- [WORK REQUIRED]
Please restate verbatim the lines that open the listing below, ending with the line in which "pLDDT: mean 84.25, std" occurs.

- [DATA RECORDS]
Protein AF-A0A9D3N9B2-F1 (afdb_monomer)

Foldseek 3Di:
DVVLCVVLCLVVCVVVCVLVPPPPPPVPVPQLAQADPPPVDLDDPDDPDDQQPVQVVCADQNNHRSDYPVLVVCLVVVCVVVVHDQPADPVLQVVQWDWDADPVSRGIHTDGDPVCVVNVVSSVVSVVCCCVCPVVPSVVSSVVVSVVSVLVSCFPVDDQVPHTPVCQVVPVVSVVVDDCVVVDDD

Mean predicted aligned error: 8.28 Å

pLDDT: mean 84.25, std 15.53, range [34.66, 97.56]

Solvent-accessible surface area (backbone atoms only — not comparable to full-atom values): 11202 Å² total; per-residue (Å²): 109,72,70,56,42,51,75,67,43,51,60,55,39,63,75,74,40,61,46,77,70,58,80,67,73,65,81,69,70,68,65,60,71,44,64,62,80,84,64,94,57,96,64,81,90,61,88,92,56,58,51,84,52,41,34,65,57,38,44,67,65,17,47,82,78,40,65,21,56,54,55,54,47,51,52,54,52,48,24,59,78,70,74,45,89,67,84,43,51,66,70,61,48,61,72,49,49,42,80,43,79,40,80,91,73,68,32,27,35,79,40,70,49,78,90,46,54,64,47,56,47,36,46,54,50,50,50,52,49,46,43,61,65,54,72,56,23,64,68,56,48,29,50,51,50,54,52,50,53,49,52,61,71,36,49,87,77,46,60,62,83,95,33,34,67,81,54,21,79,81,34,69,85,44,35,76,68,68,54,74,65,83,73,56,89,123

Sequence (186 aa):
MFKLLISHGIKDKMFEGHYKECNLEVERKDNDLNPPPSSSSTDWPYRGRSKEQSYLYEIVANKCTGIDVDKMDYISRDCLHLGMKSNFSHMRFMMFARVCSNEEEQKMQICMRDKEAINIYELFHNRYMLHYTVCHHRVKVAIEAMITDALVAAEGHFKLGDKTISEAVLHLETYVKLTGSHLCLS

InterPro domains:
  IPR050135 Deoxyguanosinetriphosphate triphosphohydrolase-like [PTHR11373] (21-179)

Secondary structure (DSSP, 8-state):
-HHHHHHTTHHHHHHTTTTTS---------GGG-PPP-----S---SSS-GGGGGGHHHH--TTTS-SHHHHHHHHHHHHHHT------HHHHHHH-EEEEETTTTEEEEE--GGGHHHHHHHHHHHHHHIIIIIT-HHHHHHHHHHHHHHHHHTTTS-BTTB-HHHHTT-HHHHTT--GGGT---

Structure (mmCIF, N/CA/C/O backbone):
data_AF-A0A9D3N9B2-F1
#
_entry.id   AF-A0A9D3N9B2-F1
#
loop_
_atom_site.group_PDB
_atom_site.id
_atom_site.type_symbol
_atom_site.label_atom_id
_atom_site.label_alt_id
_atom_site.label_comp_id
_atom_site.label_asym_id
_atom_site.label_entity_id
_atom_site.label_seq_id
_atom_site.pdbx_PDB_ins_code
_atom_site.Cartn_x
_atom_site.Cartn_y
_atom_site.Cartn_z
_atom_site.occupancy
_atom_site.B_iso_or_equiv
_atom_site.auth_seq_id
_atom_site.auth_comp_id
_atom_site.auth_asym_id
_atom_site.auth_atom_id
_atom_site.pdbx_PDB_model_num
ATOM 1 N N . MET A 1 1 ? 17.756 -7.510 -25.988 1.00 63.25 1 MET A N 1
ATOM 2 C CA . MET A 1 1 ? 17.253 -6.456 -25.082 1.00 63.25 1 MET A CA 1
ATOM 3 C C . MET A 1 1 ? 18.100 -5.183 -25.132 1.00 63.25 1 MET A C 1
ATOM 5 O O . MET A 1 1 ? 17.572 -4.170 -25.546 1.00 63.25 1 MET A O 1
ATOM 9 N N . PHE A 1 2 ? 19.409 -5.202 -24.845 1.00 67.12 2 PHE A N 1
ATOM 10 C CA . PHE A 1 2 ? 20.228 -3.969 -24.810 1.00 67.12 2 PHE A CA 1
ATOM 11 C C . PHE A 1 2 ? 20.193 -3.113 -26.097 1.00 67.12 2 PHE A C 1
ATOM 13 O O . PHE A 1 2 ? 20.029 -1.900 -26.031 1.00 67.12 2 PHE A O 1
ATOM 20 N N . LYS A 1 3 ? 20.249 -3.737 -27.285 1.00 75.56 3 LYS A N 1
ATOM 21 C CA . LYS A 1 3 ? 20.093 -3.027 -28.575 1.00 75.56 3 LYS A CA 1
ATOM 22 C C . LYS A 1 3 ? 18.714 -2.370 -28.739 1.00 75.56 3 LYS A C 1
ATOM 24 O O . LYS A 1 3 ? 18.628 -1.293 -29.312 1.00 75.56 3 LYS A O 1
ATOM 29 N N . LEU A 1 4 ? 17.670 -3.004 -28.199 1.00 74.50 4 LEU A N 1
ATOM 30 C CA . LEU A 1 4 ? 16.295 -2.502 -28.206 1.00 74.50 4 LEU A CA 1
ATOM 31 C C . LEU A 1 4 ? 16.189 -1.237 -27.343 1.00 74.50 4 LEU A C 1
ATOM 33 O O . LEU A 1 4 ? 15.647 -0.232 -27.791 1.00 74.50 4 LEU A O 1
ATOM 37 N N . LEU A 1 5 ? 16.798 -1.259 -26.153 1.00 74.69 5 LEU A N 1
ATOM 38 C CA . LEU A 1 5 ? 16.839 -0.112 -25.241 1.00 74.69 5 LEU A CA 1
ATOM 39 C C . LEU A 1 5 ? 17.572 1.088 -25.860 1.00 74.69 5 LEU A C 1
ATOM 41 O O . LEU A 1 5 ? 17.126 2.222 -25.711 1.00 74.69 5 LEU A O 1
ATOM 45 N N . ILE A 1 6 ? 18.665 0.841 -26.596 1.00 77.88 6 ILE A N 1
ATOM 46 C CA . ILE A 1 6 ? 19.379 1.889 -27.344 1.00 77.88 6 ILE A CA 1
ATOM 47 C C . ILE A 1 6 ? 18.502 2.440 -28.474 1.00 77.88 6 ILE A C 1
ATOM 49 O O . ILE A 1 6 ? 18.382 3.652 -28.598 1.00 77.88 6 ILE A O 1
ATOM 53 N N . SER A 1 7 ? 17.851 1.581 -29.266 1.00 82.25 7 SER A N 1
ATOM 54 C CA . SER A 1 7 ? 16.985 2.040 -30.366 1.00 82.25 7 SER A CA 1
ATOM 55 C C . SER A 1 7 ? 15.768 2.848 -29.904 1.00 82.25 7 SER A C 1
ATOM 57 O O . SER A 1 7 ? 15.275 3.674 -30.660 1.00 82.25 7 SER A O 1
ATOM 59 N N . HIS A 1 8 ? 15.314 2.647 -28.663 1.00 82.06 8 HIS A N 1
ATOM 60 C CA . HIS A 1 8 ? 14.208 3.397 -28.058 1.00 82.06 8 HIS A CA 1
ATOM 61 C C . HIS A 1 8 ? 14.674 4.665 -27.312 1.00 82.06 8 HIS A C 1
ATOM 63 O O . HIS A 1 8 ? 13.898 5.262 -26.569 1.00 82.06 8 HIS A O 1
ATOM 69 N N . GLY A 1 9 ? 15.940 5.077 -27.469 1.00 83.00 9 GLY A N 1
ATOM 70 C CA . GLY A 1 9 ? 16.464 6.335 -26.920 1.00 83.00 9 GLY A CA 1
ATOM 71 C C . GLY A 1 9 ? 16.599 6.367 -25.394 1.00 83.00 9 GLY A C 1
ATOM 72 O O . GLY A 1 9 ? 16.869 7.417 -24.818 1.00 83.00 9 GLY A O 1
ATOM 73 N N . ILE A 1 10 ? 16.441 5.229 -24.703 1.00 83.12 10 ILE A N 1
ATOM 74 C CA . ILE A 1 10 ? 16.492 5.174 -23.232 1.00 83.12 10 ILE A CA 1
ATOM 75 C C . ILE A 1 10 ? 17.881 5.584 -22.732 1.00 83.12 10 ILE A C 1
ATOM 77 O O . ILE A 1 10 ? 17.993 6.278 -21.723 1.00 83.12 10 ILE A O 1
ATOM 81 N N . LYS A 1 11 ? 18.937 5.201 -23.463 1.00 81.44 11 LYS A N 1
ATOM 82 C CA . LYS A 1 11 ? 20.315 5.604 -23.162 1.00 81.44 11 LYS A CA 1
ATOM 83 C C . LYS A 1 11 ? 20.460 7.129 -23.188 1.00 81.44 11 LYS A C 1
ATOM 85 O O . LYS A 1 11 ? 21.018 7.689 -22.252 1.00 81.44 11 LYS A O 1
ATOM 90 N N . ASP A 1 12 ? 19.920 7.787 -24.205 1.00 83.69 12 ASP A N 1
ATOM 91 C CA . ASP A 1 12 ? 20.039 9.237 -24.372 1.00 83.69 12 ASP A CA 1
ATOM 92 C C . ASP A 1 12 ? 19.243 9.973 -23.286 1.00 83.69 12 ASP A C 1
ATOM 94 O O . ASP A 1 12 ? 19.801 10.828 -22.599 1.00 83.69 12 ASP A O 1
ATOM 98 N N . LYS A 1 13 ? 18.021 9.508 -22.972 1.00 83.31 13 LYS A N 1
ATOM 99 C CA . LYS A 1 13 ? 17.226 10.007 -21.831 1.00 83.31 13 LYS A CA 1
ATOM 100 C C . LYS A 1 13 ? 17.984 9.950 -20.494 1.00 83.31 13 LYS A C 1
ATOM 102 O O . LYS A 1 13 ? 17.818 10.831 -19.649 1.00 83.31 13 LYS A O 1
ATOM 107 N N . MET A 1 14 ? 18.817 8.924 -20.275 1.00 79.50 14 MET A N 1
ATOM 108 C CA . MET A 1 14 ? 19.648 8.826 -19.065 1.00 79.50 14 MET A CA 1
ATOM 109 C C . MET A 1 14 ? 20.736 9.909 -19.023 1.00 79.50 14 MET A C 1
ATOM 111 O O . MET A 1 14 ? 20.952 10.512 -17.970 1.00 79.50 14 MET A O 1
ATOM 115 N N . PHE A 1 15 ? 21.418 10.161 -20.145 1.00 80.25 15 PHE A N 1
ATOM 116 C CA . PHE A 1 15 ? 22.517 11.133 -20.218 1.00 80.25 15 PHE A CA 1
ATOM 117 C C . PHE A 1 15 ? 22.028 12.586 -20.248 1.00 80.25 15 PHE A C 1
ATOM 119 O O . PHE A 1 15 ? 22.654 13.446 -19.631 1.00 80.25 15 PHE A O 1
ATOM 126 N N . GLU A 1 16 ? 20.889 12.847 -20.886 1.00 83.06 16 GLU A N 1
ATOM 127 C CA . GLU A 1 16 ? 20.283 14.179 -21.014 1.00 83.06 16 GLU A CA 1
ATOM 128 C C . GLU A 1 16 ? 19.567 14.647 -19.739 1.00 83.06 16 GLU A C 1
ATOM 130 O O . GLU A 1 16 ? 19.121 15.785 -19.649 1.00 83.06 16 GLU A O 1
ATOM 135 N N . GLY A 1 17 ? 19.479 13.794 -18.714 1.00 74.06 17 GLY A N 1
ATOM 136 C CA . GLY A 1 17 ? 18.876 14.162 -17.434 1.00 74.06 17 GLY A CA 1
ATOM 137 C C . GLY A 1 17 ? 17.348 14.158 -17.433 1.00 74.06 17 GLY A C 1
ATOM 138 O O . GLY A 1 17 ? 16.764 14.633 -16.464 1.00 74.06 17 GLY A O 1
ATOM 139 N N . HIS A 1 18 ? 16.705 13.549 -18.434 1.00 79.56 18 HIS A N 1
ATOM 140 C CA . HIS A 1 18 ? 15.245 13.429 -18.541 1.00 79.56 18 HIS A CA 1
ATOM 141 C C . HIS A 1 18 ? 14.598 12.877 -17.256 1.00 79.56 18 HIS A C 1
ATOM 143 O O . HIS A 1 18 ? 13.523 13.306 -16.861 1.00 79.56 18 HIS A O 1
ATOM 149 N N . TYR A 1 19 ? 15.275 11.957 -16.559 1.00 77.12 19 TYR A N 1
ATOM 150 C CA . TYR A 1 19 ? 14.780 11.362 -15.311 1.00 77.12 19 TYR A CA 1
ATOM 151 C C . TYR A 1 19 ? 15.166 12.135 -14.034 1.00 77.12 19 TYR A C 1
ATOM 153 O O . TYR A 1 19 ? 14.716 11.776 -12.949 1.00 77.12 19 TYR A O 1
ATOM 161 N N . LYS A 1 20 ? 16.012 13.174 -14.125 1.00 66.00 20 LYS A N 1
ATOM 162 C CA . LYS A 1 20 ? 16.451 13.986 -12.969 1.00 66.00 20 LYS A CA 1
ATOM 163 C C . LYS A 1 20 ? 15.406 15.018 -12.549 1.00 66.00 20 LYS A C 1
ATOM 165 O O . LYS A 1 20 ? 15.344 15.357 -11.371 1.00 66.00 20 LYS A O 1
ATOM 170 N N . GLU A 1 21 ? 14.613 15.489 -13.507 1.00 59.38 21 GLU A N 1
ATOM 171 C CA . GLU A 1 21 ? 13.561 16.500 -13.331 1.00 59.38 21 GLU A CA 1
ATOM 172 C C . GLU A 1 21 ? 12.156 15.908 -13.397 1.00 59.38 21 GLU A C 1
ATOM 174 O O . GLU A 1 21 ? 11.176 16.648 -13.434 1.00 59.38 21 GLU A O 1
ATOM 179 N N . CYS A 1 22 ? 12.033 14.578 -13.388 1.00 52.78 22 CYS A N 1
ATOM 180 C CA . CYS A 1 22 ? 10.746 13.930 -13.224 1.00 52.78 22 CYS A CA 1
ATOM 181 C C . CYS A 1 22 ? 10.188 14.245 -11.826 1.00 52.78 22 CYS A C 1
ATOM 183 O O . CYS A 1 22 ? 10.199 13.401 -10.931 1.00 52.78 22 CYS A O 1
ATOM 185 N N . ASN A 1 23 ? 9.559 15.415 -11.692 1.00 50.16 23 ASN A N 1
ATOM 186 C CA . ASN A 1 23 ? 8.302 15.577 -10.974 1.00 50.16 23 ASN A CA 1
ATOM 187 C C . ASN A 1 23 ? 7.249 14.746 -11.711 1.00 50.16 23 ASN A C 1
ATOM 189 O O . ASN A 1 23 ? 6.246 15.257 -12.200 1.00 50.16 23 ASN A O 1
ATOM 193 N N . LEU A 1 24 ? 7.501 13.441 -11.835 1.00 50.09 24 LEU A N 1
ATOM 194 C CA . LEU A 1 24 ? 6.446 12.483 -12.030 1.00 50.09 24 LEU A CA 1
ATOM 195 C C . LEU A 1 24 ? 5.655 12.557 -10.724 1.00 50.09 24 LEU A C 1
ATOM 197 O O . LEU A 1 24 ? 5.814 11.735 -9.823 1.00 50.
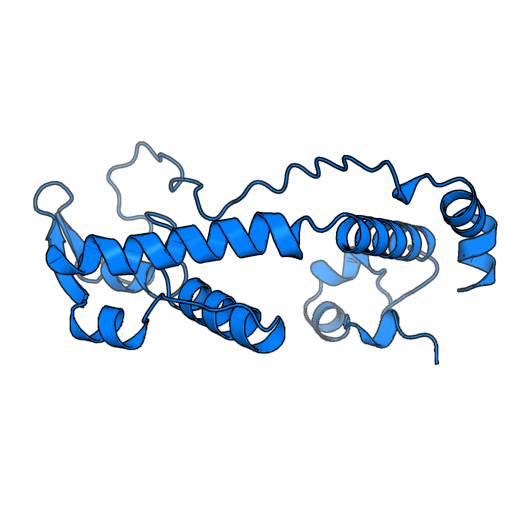09 24 LEU A O 1
ATOM 201 N N . GLU A 1 25 ? 4.769 13.546 -10.651 1.00 44.88 25 GLU A N 1
ATOM 202 C CA . GLU A 1 25 ? 3.435 13.349 -10.124 1.00 44.88 25 GLU A CA 1
ATOM 203 C C . GLU A 1 25 ? 2.817 12.226 -10.972 1.00 44.88 25 GLU A C 1
ATOM 205 O O . GLU A 1 25 ? 1.880 12.407 -11.739 1.00 44.88 25 GLU A O 1
ATOM 210 N N . VAL A 1 26 ? 3.351 11.002 -10.846 1.00 44.84 26 VAL A N 1
ATOM 211 C CA . VAL A 1 26 ? 2.449 9.873 -10.796 1.00 44.84 26 VAL A CA 1
ATOM 212 C C . VAL A 1 26 ? 1.560 10.286 -9.643 1.00 44.84 26 VAL A C 1
ATOM 214 O O . VAL A 1 26 ? 2.034 10.318 -8.505 1.00 44.84 26 VAL A O 1
ATOM 217 N N . GLU A 1 27 ? 0.336 10.718 -9.945 1.00 42.62 27 GLU A N 1
ATOM 218 C CA . GLU A 1 27 ? -0.751 10.737 -8.981 1.00 42.62 27 GLU A CA 1
ATOM 219 C C . GLU A 1 27 ? -0.857 9.298 -8.472 1.00 42.62 27 GLU A C 1
ATOM 221 O O . GLU A 1 27 ? -1.681 8.491 -8.906 1.00 42.62 27 GLU A O 1
ATOM 226 N N . ARG A 1 28 ? 0.055 8.920 -7.578 1.00 47.53 28 ARG A N 1
ATOM 227 C CA . ARG A 1 28 ? -0.084 7.768 -6.729 1.00 47.53 28 ARG A CA 1
ATOM 228 C C . ARG A 1 28 ? -1.196 8.213 -5.824 1.00 47.53 28 ARG A C 1
ATOM 230 O O . ARG A 1 28 ? -0.962 8.880 -4.824 1.00 47.53 28 ARG A O 1
ATOM 237 N N . LYS A 1 29 ? -2.425 7.944 -6.260 1.00 42.66 29 LYS A N 1
ATOM 238 C CA . LYS A 1 29 ? -3.569 8.003 -5.375 1.00 42.66 29 LYS A CA 1
ATOM 239 C C . LYS A 1 29 ? -3.162 7.149 -4.190 1.00 42.66 29 LYS A C 1
ATOM 241 O O . LYS A 1 29 ? -3.011 5.934 -4.331 1.00 42.66 29 LYS A O 1
ATOM 246 N N . ASP A 1 30 ? -2.894 7.808 -3.069 1.00 49.72 30 ASP A N 1
ATOM 247 C CA . ASP A 1 30 ? -2.721 7.168 -1.780 1.00 49.72 30 ASP A CA 1
ATOM 248 C C . ASP A 1 30 ? -4.082 6.542 -1.456 1.00 49.72 30 ASP A C 1
ATOM 250 O O . ASP A 1 30 ? -4.936 7.112 -0.781 1.00 49.72 30 ASP A O 1
ATOM 254 N N . ASN A 1 31 ? -4.322 5.365 -2.038 1.00 50.53 31 ASN A N 1
ATOM 255 C CA . ASN A 1 31 ? -5.587 4.648 -1.947 1.00 50.53 31 ASN A CA 1
ATOM 256 C C . ASN A 1 31 ? -5.842 4.136 -0.520 1.00 50.53 31 ASN A C 1
ATOM 258 O O . ASN A 1 31 ? -6.939 3.659 -0.243 1.00 50.53 31 ASN A O 1
ATOM 262 N N . ASP A 1 32 ? -4.853 4.266 0.371 1.00 50.94 32 ASP A N 1
ATOM 263 C CA . ASP A 1 32 ? -4.947 3.995 1.807 1.00 50.94 32 ASP A CA 1
ATOM 264 C C . ASP A 1 32 ? -6.000 4.854 2.519 1.00 50.94 32 ASP A C 1
ATOM 266 O O . ASP A 1 32 ? -6.486 4.456 3.573 1.00 50.94 32 ASP A O 1
ATOM 270 N N . LEU A 1 33 ? -6.341 6.025 1.965 1.00 48.72 33 LEU A N 1
ATOM 271 C CA . LEU A 1 33 ? -7.323 6.948 2.543 1.00 48.72 33 LEU A CA 1
ATOM 272 C C . LEU A 1 33 ? -8.579 7.105 1.686 1.00 48.72 33 LEU A C 1
ATOM 274 O O . LEU A 1 33 ? -9.382 7.997 1.955 1.00 48.72 33 LEU A O 1
ATOM 278 N N . ASN A 1 34 ? -8.775 6.267 0.663 1.00 46.50 34 ASN A N 1
ATOM 279 C CA . ASN A 1 34 ? -10.029 6.321 -0.077 1.00 46.50 34 ASN A CA 1
ATOM 280 C C . ASN A 1 34 ? -11.150 5.839 0.846 1.00 46.50 34 ASN A C 1
ATOM 282 O O . ASN A 1 34 ? -11.153 4.653 1.196 1.00 46.50 34 ASN A O 1
ATOM 286 N N . PRO A 1 35 ? -12.114 6.706 1.214 1.00 48.09 35 PRO A N 1
ATOM 287 C CA . PRO A 1 35 ? -13.285 6.234 1.921 1.00 48.09 35 PRO A CA 1
ATOM 288 C C . PRO A 1 35 ? -13.946 5.149 1.062 1.00 48.09 35 PRO A C 1
ATOM 290 O O . PRO A 1 35 ? -13.892 5.222 -0.177 1.00 48.09 35 PRO A O 1
ATOM 293 N N . PRO A 1 36 ? -14.559 4.121 1.677 1.00 48.41 36 PRO A N 1
ATOM 294 C CA . PRO A 1 36 ? -15.353 3.176 0.914 1.00 48.41 36 PRO A CA 1
ATOM 295 C C . PRO A 1 36 ? -16.341 3.969 0.045 1.00 48.41 36 PRO A C 1
ATOM 297 O O . PRO A 1 36 ? -16.846 5.001 0.501 1.00 48.41 36 PRO A O 1
ATOM 300 N N . PRO A 1 37 ? -16.584 3.544 -1.211 1.00 45.44 37 PRO A N 1
ATOM 301 C CA . PRO A 1 37 ? -17.521 4.237 -2.080 1.00 45.44 37 PRO A CA 1
ATOM 302 C C . PRO A 1 37 ? -18.823 4.443 -1.312 1.00 45.44 37 PRO A C 1
ATOM 304 O O . PRO A 1 37 ? -19.355 3.490 -0.738 1.00 45.44 37 PRO A O 1
ATOM 307 N N . SER A 1 38 ? -19.293 5.690 -1.266 1.00 45.75 38 SER A N 1
ATOM 308 C CA . SER A 1 38 ? -20.557 6.080 -0.652 1.00 45.75 38 SER A CA 1
ATOM 309 C C . SER A 1 38 ? -21.710 5.493 -1.465 1.00 45.75 38 SER A C 1
ATOM 311 O O . SER A 1 38 ? -22.415 6.184 -2.197 1.00 45.75 38 SER A O 1
ATOM 313 N N . SER A 1 39 ? -21.900 4.177 -1.378 1.00 45.56 39 SER A N 1
ATOM 314 C CA . SER A 1 39 ? -23.120 3.549 -1.844 1.00 45.56 39 SER A CA 1
ATOM 315 C C . SER A 1 39 ? -24.223 4.006 -0.904 1.00 45.56 39 SER A C 1
ATOM 317 O O . SER A 1 39 ? -24.259 3.622 0.262 1.00 45.56 39 SER A O 1
ATOM 319 N N . SER A 1 40 ? -25.131 4.817 -1.429 1.00 50.00 40 SER A N 1
ATOM 320 C CA . SER A 1 40 ? -26.374 5.276 -0.809 1.00 50.00 40 SER A CA 1
ATOM 321 C C . SER A 1 40 ? -27.366 4.144 -0.476 1.00 50.00 40 SER A C 1
ATOM 323 O O . SER A 1 40 ? -28.562 4.390 -0.354 1.00 50.00 40 SER A O 1
ATOM 325 N N . SER A 1 41 ? -26.900 2.898 -0.374 1.00 53.75 41 SER A N 1
ATOM 326 C CA . SER A 1 41 ? -27.675 1.728 0.017 1.00 53.75 41 SER A CA 1
ATOM 327 C C . SER A 1 41 ? -27.310 1.348 1.447 1.00 53.75 41 SER A C 1
ATOM 329 O O . SER A 1 41 ? -26.166 1.000 1.725 1.00 53.75 41 SER A O 1
ATOM 331 N N . THR A 1 42 ? -28.294 1.350 2.339 1.00 63.28 42 THR A N 1
ATOM 332 C CA . THR A 1 42 ? -28.206 0.876 3.733 1.00 63.28 42 THR A CA 1
ATOM 333 C C . THR A 1 42 ? -27.933 -0.630 3.872 1.00 63.28 42 THR A C 1
ATOM 335 O O . THR A 1 42 ? -27.913 -1.151 4.987 1.00 63.28 42 THR A O 1
ATOM 338 N N . ASP A 1 43 ? -27.732 -1.338 2.760 1.00 79.25 43 ASP A N 1
ATOM 339 C CA . ASP A 1 43 ? -27.543 -2.781 2.724 1.00 79.25 43 ASP A CA 1
ATOM 340 C C . ASP A 1 43 ? -26.092 -3.195 2.967 1.00 79.25 43 ASP A C 1
ATOM 342 O O . ASP A 1 43 ? -25.130 -2.593 2.488 1.00 79.25 43 ASP A O 1
ATOM 346 N N . TRP A 1 44 ? -25.950 -4.284 3.717 1.00 87.25 44 TRP A N 1
ATOM 347 C CA . TRP A 1 44 ? -24.679 -4.917 4.026 1.00 87.25 44 TRP A CA 1
ATOM 348 C C . TRP A 1 44 ? -23.997 -5.442 2.742 1.00 87.25 44 TRP A C 1
ATOM 350 O O . TRP A 1 44 ? -24.535 -6.344 2.096 1.00 87.25 44 TRP A O 1
ATOM 360 N N . PRO A 1 45 ? -22.809 -4.927 2.357 1.00 87.75 45 PRO A N 1
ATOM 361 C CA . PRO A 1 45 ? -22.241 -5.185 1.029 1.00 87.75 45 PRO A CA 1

- [EXERCISE ANSWER]
Protein AF-A0A9D3N9B2-F1 (afdb_monomer)

Foldseek 3Di:
DVVLCVVLCLVVCVVVCVLVPPPPPPVPVPQLAQADPPPVDLDDPDDPDDQQPVQVVCADQNNHRSDYPVLVVCLVVVCVVVVHDQPADPVLQVVQWDWDADPVSRGIHTDGDPVCVVNVVSSVVSVVCCCVCPVVPSVVSSVVVSVVSVLVSCFPVDDQVPHTPVCQVVPVVSVVVDDCVVVDDD

Mean predicted aligned error: 8.28 Å

pLDDT: mean 84.25, std 15.53, range [34.66, 97.56]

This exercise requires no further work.